16 Comments on “Stop Competing And Set Yourself Free

  1. Brilliant pointers there Corinne. Its so so natural for us to begin the comparison on anything at all. I am glad you put this down here as I have been practicing to pick myself up by telling myself I am better; no comparisons there. Sometimes I felt that I was being too arrogant in praising myself but this post felt good to read 🙂

  2. So good joining the #MondayMusings after a long time, Corinne. I am nodding along as I read your post, because all those much-needed reminders you’ve mentioned can do a lot to ensure we retain our sanity in this crazy cut-throat world. Focussing inwards has always been something that I loved doing and now, ever since I’ve stepped off the competition and comparison bandwagon, its the journey inwards that speaks to me more than anything.

  3. First of all, Oh yay! Monday Musings is back. Count me in from next week onwards 🙂
    I love this post, especially the last point where you mentioned to avoid all the toxicity that triggers you. Trust me, I unfollowed so many people on social media and blocked a few. Ah, such peace! 🙂

  4. Fantastic pointers, Corinne!

    I love how you put all of that motivation so crisply in such cute & simple sentences. I agree with all of them.

    True. Avoiding comparison & triggers are the most important habit we must inculcate & foster sustainably to keep ourselves motivated, focused & sane towards our life & goals.

  5. Just discovered your site and enjoyed this post.
    Your last point of staying away from triggers is perhaps the most important one for me.

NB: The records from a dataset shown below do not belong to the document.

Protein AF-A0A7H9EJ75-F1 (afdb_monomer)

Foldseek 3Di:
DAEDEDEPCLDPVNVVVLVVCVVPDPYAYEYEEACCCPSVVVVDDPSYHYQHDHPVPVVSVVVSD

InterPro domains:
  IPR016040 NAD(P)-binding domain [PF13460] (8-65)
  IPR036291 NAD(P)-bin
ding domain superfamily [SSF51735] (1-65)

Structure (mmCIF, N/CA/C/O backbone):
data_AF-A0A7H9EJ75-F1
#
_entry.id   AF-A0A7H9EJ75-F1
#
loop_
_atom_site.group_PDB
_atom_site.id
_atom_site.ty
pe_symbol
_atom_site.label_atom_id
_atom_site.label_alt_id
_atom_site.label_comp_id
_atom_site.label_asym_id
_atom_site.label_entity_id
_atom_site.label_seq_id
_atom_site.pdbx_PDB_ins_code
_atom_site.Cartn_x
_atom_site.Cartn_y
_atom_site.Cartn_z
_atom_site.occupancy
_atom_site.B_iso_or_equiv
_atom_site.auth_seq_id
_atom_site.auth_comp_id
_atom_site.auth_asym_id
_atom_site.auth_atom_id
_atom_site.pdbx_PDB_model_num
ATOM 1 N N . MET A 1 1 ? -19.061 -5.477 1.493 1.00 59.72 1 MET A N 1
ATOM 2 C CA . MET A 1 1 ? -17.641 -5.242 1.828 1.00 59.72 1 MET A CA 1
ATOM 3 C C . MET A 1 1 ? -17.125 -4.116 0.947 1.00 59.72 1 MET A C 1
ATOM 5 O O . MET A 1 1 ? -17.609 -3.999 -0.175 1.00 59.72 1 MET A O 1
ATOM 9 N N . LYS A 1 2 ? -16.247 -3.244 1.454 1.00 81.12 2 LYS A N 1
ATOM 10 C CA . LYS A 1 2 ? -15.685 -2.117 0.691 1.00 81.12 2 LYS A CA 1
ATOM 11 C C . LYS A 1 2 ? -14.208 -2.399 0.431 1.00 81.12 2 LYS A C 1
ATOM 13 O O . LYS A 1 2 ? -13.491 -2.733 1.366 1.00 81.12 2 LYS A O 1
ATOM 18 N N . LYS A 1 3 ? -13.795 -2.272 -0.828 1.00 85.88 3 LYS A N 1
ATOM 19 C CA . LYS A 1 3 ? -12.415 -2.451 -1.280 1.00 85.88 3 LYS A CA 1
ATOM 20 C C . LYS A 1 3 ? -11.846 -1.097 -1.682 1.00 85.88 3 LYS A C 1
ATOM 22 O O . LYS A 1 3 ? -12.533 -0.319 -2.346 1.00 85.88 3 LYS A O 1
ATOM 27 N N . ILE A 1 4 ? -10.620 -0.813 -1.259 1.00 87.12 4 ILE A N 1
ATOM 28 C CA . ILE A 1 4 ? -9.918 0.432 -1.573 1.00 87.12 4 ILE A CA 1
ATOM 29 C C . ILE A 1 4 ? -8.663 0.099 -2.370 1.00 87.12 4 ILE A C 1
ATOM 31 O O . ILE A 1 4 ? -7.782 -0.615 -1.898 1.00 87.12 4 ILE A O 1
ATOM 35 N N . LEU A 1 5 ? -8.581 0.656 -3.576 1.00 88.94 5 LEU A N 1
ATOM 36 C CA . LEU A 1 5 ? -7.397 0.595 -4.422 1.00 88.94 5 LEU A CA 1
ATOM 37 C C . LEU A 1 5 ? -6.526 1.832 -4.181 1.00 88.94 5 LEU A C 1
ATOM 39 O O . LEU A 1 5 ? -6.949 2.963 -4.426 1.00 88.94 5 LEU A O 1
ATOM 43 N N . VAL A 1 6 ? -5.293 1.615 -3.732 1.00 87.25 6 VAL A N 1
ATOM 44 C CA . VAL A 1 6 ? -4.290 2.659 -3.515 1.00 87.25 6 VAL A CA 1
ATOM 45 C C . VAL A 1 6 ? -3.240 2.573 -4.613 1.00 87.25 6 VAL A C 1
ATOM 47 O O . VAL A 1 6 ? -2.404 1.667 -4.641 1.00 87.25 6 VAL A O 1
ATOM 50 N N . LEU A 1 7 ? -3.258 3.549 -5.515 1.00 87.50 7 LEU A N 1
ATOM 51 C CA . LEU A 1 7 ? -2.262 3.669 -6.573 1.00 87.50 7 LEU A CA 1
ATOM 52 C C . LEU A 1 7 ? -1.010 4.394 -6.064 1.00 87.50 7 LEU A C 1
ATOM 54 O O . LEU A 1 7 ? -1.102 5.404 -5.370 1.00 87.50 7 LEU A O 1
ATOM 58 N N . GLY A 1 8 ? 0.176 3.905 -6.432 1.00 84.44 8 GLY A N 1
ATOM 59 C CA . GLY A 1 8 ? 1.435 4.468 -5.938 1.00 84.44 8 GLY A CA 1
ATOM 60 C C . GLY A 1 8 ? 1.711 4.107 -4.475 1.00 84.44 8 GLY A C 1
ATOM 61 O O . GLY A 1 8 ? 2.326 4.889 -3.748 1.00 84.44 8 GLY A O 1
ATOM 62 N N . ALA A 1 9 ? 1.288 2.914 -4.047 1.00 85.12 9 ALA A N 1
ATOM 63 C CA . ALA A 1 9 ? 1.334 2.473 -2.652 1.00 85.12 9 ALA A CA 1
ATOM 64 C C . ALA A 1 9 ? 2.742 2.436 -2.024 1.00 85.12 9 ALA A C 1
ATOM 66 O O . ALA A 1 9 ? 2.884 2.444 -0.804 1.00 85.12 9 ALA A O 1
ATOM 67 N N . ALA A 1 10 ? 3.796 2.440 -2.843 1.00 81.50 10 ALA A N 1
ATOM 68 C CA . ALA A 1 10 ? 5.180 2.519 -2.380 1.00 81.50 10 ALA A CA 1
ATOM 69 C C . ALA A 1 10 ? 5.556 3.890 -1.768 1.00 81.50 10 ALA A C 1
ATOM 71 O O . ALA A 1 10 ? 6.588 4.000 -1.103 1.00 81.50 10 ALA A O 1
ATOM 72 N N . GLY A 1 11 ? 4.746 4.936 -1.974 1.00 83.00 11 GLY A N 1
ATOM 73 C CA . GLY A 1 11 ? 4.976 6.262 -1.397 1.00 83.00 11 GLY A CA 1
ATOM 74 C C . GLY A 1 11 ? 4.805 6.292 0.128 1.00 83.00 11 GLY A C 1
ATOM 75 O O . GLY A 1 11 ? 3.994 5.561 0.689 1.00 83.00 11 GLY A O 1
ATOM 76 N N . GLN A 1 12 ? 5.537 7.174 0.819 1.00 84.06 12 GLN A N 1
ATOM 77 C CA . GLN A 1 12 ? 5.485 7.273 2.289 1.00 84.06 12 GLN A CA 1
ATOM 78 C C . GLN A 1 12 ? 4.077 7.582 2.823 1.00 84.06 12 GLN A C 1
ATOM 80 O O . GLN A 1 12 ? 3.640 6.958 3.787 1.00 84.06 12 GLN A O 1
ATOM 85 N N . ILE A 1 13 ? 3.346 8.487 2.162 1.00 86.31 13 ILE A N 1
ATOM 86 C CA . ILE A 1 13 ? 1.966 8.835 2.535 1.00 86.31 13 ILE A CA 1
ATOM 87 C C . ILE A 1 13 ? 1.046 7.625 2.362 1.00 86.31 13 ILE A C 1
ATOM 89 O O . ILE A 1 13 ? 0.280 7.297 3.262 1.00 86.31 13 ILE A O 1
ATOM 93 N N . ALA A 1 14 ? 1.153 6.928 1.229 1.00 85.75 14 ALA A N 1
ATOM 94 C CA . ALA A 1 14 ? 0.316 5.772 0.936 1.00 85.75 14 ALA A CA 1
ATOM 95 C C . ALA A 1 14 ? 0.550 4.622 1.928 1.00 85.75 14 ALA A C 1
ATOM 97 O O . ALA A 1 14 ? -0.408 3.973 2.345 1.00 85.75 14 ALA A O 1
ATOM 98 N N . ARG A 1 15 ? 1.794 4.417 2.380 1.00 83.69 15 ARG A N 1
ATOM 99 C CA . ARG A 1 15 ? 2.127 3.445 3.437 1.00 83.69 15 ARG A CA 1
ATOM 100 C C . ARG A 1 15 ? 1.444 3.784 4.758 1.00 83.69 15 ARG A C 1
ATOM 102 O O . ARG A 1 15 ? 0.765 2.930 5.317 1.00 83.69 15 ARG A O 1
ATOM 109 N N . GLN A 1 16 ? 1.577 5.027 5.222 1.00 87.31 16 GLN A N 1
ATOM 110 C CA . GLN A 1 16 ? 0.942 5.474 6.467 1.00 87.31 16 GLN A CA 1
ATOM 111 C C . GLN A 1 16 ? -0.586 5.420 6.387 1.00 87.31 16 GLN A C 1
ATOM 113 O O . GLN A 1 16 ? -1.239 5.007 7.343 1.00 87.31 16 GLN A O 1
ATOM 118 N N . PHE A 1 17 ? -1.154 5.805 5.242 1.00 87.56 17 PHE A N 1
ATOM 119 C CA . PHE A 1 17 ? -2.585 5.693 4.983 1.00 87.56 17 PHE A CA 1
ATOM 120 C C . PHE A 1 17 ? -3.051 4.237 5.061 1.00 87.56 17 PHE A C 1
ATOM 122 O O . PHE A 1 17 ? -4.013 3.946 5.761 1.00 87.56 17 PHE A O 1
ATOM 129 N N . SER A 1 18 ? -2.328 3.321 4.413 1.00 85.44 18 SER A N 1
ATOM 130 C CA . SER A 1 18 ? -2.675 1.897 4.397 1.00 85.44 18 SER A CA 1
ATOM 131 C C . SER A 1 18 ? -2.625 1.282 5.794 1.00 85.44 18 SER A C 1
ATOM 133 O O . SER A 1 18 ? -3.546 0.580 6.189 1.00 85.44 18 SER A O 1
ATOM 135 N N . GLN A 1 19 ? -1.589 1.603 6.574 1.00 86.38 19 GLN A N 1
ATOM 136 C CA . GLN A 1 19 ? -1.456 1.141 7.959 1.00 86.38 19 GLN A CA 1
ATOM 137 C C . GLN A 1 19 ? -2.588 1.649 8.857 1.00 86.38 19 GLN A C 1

I’ve walked away from several groups to ease the pressure of this.
    Thanks for hosting…..hope my post fits the bill

  6. The compare and despair trap is something we all fall into at times Corinne – I know it’s been a big problem for me over the years. Finally in my 50’s I feel like I’m putting it behind me and starting to really appreciate my life without the need to prove my worth to anyone. It’s so freeing to accept myself for who I am – and being unique is pretty special isn’t it?

  7. A reminder to self. Meditation and writing a gratitude journal daily works as wonder for me. I feel content & energised to make each day better. Thanks for this post, Corinne.

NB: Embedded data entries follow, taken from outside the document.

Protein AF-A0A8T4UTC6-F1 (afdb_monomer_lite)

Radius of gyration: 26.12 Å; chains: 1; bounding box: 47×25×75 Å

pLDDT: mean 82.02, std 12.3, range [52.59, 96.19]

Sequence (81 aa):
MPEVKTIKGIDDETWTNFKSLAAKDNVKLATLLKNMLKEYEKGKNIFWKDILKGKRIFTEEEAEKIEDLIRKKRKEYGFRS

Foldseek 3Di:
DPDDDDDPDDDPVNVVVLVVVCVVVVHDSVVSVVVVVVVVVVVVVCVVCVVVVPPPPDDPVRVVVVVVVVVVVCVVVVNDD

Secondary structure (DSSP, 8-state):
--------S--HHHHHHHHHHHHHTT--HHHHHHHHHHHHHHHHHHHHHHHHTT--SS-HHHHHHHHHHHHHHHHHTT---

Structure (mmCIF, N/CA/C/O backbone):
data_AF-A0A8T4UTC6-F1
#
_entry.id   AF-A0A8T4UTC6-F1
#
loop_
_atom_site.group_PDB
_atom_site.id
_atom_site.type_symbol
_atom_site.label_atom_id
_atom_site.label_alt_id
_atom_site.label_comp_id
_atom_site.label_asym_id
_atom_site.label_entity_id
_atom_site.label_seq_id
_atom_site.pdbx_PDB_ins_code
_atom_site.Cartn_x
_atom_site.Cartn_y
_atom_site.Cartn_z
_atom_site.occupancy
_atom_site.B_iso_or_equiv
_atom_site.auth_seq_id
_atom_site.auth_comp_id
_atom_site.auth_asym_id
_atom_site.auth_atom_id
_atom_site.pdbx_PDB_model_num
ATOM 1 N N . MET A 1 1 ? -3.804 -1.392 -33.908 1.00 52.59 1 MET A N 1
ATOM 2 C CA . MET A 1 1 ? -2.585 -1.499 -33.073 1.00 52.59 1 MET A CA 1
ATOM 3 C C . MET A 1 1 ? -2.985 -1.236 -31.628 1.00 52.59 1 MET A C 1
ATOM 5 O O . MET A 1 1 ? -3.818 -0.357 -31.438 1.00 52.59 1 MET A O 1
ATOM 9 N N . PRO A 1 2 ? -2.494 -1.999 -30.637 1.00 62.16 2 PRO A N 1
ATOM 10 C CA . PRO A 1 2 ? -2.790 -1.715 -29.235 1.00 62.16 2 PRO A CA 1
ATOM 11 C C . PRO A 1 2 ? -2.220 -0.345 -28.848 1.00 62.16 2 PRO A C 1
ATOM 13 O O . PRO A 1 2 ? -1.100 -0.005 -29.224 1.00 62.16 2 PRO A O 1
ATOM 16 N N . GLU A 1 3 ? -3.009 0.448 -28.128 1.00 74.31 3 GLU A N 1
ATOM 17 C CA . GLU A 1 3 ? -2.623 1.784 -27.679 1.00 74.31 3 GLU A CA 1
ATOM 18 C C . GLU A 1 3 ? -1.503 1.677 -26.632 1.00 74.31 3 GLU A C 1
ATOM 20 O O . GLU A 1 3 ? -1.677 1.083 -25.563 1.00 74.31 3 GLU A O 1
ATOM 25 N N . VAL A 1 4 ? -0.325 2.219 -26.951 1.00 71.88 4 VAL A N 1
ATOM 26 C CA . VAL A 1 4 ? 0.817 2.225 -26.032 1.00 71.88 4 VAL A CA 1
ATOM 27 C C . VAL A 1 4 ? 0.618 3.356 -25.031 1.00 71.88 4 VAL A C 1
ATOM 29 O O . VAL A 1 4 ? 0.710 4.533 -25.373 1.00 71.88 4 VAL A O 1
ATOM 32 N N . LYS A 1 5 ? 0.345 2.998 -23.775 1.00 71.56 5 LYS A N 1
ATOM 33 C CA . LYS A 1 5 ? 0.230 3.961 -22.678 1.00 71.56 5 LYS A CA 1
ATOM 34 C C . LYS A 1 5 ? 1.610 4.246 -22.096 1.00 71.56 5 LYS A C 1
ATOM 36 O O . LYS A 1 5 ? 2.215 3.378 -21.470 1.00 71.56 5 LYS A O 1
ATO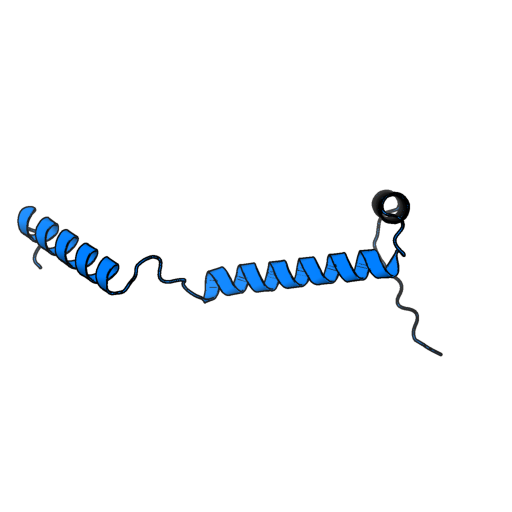M 41 N N . THR A 1 6 ? 2.091 5.466 -22.294 1.00 78.31 6 THR A N 1
ATOM 42 C CA . THR A 1 6 ? 3.342 5.958 -21.705 1.00 78.31 6 THR A CA 1
ATOM 43 C C . THR A 1 6 ? 3.057 6.661 -20.385 1.00 78.31 6 THR A C 1
ATOM 45 O O . THR A 1 6 ? 2.077 7.398 -20.269 1.00 78.31 6 THR A O 1
ATOM 48 N N . ILE A 1 7 ? 3.930 6.473 -19.398 1.00 79.12 7 ILE A N 1
ATOM 49 C CA . ILE A 1 7 ? 3.855 7.219 -18.143 1.00 79.12 7 ILE A CA 1
ATOM 50 C C . ILE A 1 7 ? 4.552 8.564 -18.359 1.00 79.12 7 ILE A C 1
ATOM 52 O O . ILE A 1 7 ? 5.686 8.601 -18.832 1.00 79.12 7 ILE A O 1
ATOM 56 N N . LYS A 1 8 ? 3.854 9.666 -18.075 1.00 84.25 8 LYS A N 1
ATOM 57 C CA . LYS A 1 8 ? 4.353 11.038 -18.252 1.00 84.25 8 LYS A CA 1
ATOM 58 C C . LYS A 1 8 ? 4.590 11.686 -16.888 1.00 84.25 8 LYS A C 1
ATOM 60 O O . LYS A 1 8 ? 3.873 11.372 -15.943 1.00 84.25 8 LYS A O 1
ATOM 65 N N . GLY A 1 9 ? 5.549 12.612 -16.815 1.00 86.25 9 GLY A N 1
ATOM 66 C CA . GLY A 1 9 ? 5.804 13.413 -15.611 1.00 86.25 9 GLY A CA 1
ATOM 67 C C . GLY A 1 9 ? 6.551 12.678 -14.496 1.00 86.25 9 GLY A C 1
ATOM 68 O O . GLY A 1 9 ? 6.318 12.969 -13.330 1.00 86.25 9 GLY A O 1
ATOM 69 N N . ILE A 1 10 ? 7.408 11.717 -14.847 1.00 87.31 10 ILE A N 1
ATOM 70 C CA . ILE A 1 10 ? 8.320 11.060 -13.905 1.00 87.31 10 ILE A CA 1
ATOM 71 C C . ILE A 1 10 ? 9.701 11.689 -14.081 1.00 87.31 10 ILE A C 1
ATOM 73 O O . ILE A 1 10 ? 10.167 11.813 -15.213 1.00 87.31 10 ILE A O 1
ATOM 77 N N . ASP A 1 11 ? 10.332 12.080 -12.979 1.00 94.38 11 ASP A N 1
ATOM 78 C CA . ASP A 1 11 ? 11.720 12.529 -12.969 1.00 94.38 11 ASP A CA 1
ATOM 79 C C . ASP A 1 11 ? 12.699 11.356 -13.171 1.00 94.38 11 ASP A C 1
ATOM 81 O O . ASP A 1 11 ? 12.408 10.195 -12.863 1.00 94.38 11 ASP A O 1
ATOM 85 N N . ASP A 1 12 ? 13.883 11.653 -13.703 1.00 92.38 12 ASP A N 1
ATOM 86 C CA . ASP A 1 12 ? 14.859 10.624 -14.078 1.00 92.38 12 ASP A CA 1
ATOM 87 C C . ASP A 1 12 ? 15.350 9.795 -12.882 1.00 92.38 12 ASP A C 1
ATOM 89 O O . ASP A 1 12 ? 15.629 8.598 -13.026 1.00 92.38 12 ASP A O 1
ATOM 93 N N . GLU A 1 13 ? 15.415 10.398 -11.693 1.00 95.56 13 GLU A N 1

  8. All of the them such valid and brilliant points. Counting our blessings and being grateful for the things we have really helps our mental well being. Nice to see that #MondayMusings is back.

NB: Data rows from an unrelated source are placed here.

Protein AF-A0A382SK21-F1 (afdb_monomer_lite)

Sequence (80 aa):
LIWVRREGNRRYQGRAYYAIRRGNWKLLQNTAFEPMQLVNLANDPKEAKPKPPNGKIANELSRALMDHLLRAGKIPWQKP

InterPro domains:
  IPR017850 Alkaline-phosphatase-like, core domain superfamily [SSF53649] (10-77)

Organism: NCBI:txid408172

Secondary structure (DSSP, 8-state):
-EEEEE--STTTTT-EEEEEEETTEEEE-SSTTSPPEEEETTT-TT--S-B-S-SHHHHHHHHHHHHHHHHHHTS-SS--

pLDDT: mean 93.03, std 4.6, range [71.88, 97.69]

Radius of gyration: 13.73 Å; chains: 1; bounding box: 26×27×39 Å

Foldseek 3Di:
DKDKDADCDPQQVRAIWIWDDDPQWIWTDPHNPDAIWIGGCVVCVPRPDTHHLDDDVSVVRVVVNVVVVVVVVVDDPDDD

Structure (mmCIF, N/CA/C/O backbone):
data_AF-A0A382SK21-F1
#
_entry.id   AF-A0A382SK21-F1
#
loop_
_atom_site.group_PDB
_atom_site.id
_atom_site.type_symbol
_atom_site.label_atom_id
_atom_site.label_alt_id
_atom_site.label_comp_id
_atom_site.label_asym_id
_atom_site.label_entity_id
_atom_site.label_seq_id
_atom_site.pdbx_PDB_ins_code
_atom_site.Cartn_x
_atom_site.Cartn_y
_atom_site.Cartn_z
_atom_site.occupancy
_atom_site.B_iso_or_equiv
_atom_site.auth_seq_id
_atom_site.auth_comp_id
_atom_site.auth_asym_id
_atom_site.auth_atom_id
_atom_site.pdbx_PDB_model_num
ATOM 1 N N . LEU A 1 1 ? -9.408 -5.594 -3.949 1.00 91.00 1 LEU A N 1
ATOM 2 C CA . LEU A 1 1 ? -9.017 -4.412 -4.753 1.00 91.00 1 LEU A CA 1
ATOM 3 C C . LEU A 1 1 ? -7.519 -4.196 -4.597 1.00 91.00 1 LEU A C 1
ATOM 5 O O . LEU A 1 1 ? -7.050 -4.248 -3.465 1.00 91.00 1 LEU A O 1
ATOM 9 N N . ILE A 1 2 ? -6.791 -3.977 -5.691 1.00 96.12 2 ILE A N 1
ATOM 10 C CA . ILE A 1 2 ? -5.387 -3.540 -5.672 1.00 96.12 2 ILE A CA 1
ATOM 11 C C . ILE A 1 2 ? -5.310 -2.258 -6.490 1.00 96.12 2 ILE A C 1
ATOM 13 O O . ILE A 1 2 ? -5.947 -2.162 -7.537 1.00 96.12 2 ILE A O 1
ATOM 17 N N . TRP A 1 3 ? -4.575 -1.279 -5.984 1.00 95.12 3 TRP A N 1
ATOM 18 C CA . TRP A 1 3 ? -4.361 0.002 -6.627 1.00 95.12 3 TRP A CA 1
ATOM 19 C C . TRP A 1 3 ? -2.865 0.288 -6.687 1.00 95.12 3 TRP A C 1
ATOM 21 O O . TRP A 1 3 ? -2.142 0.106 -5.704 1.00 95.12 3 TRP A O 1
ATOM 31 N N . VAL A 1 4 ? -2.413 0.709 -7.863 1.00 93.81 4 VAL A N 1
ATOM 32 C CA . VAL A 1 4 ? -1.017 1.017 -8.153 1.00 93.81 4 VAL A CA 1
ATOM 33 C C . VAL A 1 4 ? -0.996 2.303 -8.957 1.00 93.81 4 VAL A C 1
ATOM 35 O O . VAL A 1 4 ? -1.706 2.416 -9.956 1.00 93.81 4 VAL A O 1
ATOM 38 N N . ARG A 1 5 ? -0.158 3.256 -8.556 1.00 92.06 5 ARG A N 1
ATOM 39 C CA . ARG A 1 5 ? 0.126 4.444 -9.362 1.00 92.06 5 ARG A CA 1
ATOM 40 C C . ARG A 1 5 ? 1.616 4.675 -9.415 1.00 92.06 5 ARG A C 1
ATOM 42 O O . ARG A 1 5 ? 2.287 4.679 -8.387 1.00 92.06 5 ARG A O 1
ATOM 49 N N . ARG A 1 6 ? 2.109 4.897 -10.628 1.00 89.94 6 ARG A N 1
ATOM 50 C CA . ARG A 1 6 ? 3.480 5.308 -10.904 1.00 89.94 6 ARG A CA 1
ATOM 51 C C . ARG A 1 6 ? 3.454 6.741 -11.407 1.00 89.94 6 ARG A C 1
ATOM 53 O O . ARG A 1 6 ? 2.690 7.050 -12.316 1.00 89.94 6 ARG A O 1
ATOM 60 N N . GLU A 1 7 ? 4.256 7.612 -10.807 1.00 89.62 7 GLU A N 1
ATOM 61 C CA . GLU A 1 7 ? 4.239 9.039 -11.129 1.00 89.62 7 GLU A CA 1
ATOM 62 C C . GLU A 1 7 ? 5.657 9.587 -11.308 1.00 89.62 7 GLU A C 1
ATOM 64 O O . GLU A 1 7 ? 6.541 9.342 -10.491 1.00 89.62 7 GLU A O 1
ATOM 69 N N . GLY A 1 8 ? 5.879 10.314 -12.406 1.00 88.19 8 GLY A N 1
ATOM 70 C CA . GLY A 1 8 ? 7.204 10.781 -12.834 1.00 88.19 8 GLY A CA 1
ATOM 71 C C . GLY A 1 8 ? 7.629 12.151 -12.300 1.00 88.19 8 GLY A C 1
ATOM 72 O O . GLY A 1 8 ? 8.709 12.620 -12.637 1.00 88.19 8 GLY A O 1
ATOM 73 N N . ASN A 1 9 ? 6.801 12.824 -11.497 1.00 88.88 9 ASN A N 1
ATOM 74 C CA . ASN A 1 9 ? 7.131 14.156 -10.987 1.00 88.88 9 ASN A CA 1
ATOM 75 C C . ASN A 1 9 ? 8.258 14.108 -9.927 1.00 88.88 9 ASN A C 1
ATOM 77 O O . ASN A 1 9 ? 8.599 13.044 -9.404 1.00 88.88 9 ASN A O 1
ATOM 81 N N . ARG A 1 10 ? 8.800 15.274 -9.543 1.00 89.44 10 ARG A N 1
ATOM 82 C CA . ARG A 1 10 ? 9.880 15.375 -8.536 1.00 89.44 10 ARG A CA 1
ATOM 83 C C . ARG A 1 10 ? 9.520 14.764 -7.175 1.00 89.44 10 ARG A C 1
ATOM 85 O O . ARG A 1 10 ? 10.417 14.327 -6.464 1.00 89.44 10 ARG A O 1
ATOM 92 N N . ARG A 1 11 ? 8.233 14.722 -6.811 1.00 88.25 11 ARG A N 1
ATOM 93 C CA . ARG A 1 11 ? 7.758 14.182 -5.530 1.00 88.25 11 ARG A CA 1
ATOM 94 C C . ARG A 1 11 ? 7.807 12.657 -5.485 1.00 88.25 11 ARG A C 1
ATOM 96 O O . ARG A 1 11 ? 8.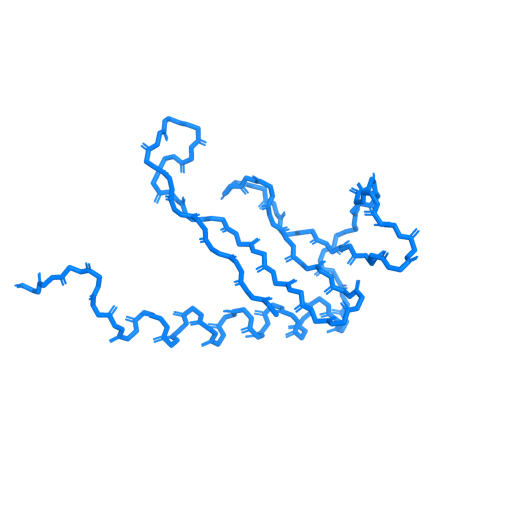094 12.125 -4.424 1.00 88.25 11 ARG A O 1
ATOM 103 N N . TYR A 1 12 ? 7.533 11.969 -6.594 1.00 89.31 12 TYR A N 1
ATOM 104 C CA . TYR A 1 12 ? 7.470 10.498 -6.650 1.00 89.31 12 TYR A CA 1
ATOM 105 C C . TYR A 1 12 ? 8.652 9.858 -7.394 1.00 89.31 12 TYR A C 1
ATOM 107 O O . TYR A 1 12 ? 8.893 8.664 -7.237 1.00 89.31 12 TYR A O 1
ATOM 115 N N . GLN A 1 13 ? 9.422 10.642 -8.158 1.00 91.00 13 GLN A N 1
ATOM 116 C CA . GLN A 1 13 ? 10.668 10.240 -8.830 1.00 91.00 13 GLN A CA 1
ATOM 117 C C . GLN A 1 13 ? 10.527 8.970 -9.687 1.00 91.00 13 GLN A C 1
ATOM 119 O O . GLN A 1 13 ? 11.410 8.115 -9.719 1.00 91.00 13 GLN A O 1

  9. Excellent tips as always, Corinne. It’s so easy to compare our lives to someone else’s highlight reel, especially on social media. And with the constant messaging out there to hustle more, it’s easy to look at your own life and think it’s not “enough” somehow.

  10. It was so freeing when I stopped competing with others. No longer any FOMO. I didn’t worry that I had not read as many books as they had or written as many posts as others. It just freed me up to do the things that gave me pleasure instead.